5 Works at Spring/Break You Can Buy for under $10,000

Alina Cohen
Mar 4, 2020 5:59PM

Azikiwe Mohammed, installation view at SPRING/BREAK Art Show, 2020. Photo by Samuel Morgan Photography. Courtesy of the artist and SPRING/BREAK Art Show.

The Spring/Break Art Show has always been extra. The roving, funky, alternative fair, now in its ninth year, features elaborate performances, wild installations, and booths helmed by artists and curators who are more interested in self-expression than pristine presentations. This year, by selecting the theme “In Excess,” Spring/Break founders Andrew Gori and Ambre Kelly encouraged participants to take their creative pursuits even further.

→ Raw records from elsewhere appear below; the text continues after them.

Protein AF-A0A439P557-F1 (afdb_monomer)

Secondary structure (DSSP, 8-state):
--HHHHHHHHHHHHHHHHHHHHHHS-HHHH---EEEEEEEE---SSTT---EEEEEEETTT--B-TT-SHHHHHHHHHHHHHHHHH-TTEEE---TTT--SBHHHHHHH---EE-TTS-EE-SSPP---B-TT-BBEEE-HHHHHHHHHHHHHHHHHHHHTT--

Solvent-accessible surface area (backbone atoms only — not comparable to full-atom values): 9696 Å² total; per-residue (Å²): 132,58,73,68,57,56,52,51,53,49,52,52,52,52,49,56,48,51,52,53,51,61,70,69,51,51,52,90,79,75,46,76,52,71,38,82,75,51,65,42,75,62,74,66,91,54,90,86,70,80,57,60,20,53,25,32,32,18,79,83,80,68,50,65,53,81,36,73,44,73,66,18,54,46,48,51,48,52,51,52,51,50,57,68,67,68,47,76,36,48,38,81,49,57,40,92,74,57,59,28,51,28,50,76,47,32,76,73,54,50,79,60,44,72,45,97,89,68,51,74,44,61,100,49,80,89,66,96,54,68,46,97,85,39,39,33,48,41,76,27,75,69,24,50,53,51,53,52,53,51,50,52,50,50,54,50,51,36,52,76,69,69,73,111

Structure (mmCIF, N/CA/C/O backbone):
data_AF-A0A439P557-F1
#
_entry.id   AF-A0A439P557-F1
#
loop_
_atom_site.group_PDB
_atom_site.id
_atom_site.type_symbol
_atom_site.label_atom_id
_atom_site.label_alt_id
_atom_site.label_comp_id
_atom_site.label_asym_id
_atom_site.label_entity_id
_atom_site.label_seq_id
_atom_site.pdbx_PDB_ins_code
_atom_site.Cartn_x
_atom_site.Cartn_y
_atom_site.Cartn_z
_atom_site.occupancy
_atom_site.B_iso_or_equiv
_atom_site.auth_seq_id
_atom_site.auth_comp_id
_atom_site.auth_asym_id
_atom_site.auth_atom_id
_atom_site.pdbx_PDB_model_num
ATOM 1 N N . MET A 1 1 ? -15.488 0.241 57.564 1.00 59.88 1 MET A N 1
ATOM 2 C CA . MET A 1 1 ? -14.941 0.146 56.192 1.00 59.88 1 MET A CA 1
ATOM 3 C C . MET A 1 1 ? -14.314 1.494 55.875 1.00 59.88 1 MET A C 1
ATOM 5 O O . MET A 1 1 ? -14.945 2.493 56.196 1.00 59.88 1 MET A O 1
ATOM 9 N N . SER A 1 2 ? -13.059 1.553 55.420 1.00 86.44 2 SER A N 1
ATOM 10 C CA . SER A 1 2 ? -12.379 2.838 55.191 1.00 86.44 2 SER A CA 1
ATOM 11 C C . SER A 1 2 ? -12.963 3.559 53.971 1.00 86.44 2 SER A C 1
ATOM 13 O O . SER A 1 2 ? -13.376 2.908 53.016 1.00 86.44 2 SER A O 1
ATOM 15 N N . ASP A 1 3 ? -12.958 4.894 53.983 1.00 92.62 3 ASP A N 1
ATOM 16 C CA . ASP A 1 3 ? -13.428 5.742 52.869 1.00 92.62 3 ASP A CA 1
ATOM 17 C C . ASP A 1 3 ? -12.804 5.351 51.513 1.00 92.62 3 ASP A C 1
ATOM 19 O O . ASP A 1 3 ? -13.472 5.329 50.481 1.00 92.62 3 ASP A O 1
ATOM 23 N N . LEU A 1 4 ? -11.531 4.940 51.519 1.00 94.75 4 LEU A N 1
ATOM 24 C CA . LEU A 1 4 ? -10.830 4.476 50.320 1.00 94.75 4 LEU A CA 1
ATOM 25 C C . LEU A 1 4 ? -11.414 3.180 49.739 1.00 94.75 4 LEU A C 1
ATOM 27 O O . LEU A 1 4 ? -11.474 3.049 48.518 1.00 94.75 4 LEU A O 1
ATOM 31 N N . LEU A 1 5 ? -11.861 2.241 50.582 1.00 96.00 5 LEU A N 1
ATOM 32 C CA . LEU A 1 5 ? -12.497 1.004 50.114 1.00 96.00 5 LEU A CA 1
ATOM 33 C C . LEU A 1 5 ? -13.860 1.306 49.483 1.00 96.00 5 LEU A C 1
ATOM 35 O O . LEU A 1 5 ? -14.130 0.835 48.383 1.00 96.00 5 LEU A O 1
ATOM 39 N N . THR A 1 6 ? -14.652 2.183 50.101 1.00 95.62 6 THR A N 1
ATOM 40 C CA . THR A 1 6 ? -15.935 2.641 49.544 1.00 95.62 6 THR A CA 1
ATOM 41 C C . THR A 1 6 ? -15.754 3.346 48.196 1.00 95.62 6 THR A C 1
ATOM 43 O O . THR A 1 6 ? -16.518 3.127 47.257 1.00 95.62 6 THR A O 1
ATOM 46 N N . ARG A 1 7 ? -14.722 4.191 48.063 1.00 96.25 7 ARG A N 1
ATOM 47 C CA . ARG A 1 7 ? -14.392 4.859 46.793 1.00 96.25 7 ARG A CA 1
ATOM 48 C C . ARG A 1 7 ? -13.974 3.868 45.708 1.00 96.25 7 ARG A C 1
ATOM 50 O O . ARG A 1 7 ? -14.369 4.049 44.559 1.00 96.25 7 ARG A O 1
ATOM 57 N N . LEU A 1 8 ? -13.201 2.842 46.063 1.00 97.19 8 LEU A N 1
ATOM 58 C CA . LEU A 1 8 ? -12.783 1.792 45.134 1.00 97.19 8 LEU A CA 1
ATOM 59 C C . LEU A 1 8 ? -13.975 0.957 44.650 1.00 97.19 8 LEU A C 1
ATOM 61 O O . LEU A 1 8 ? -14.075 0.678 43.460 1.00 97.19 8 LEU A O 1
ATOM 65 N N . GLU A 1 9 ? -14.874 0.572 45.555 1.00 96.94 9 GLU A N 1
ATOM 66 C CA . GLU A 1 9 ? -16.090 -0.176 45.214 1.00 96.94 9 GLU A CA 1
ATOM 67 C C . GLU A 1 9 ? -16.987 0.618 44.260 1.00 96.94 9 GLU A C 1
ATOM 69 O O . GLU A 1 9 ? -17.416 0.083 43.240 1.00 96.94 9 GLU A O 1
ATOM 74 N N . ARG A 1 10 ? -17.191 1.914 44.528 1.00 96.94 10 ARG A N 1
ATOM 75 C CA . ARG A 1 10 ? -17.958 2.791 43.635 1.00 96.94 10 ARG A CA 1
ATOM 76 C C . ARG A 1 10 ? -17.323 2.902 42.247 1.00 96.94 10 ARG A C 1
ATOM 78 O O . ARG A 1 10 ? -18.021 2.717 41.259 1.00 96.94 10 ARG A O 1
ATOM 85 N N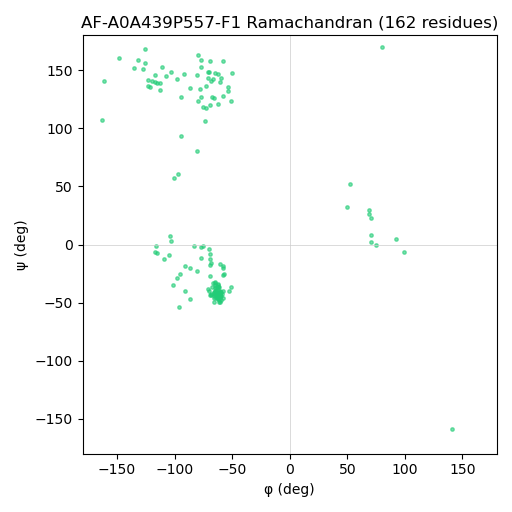 . ALA A 1 11 ? -16.014 3.141 42.170 1.00 97.12 11 ALA A N 1
ATOM 86 C CA . ALA A 1 11 ? -15.318 3.253 40.887 1.00 97.12 11 ALA A CA 1
ATOM 87 C C . ALA A 1 11 ? -15.398 1.956 40.061 1.00 97.12 11 ALA A C 1
ATOM 89 O O . ALA A 1 11 ? -15.539 2.005 38.843 1.00 97.12 11 ALA A O 1
ATOM 90 N N . LYS A 1 12 ? -15.347 0.786 40.712 1.00 97.19 12 LYS A N 1
ATOM 91 C CA . LYS A 1 12 ? -15.539 -0.506 40.034 1.00 97.19 12 LYS A CA 1
ATOM 92 C C . LYS A 1 12 ? -16.958 -0.673 39.497 1.00 97.19 12 LYS A C 1
ATOM 94 O O . LYS A 1 12 ? -17.114 -1.155 38.383 1.00 97.19 12 LYS A O 1
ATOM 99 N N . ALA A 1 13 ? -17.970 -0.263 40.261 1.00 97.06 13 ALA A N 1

Over 100 projects follow their dictum to “go for baroque,” exploring maximalism, capitalism, consumerism, overabundance, overindulgence, and more, more, more. The mandate has inspired a booth (curated by Jac Lahav and Eli Bronner) featuring works by over 24 artists about Diet Coke; a garden of Frozen dolls by Solange Mishika Tshibangu, sculpted to look like they’re pregnant; a painting by Anna Berlin of an astronaut copulating with a devil; a sculpture by Colin J. Radcliffe of a masturbating alien; a presentation of new GIF work by Faith Holland titled The Most Beautiful Dick Pics of All Time; and a booth that features a book titled Cock Paper Scissors. Queerness and exuberant color reign here.

Through Sunday, March 9th, floors 10 and 11 of the straightlaced Upper East Side building at 625 Madison Avenue are a zany creative haven where too much is never enough. Yet in choosing just five treasures from the show that cost under $10,000, we’ve had to exercise the opposite—extreme restraint.


Claudia Bitran, Frenzy (Shower Vomit) (2020), $7,500

Claudia Bitran, Frenzy (shower vomit), 2020. Courtesy of the artist and SPRING/BREAK Art Show.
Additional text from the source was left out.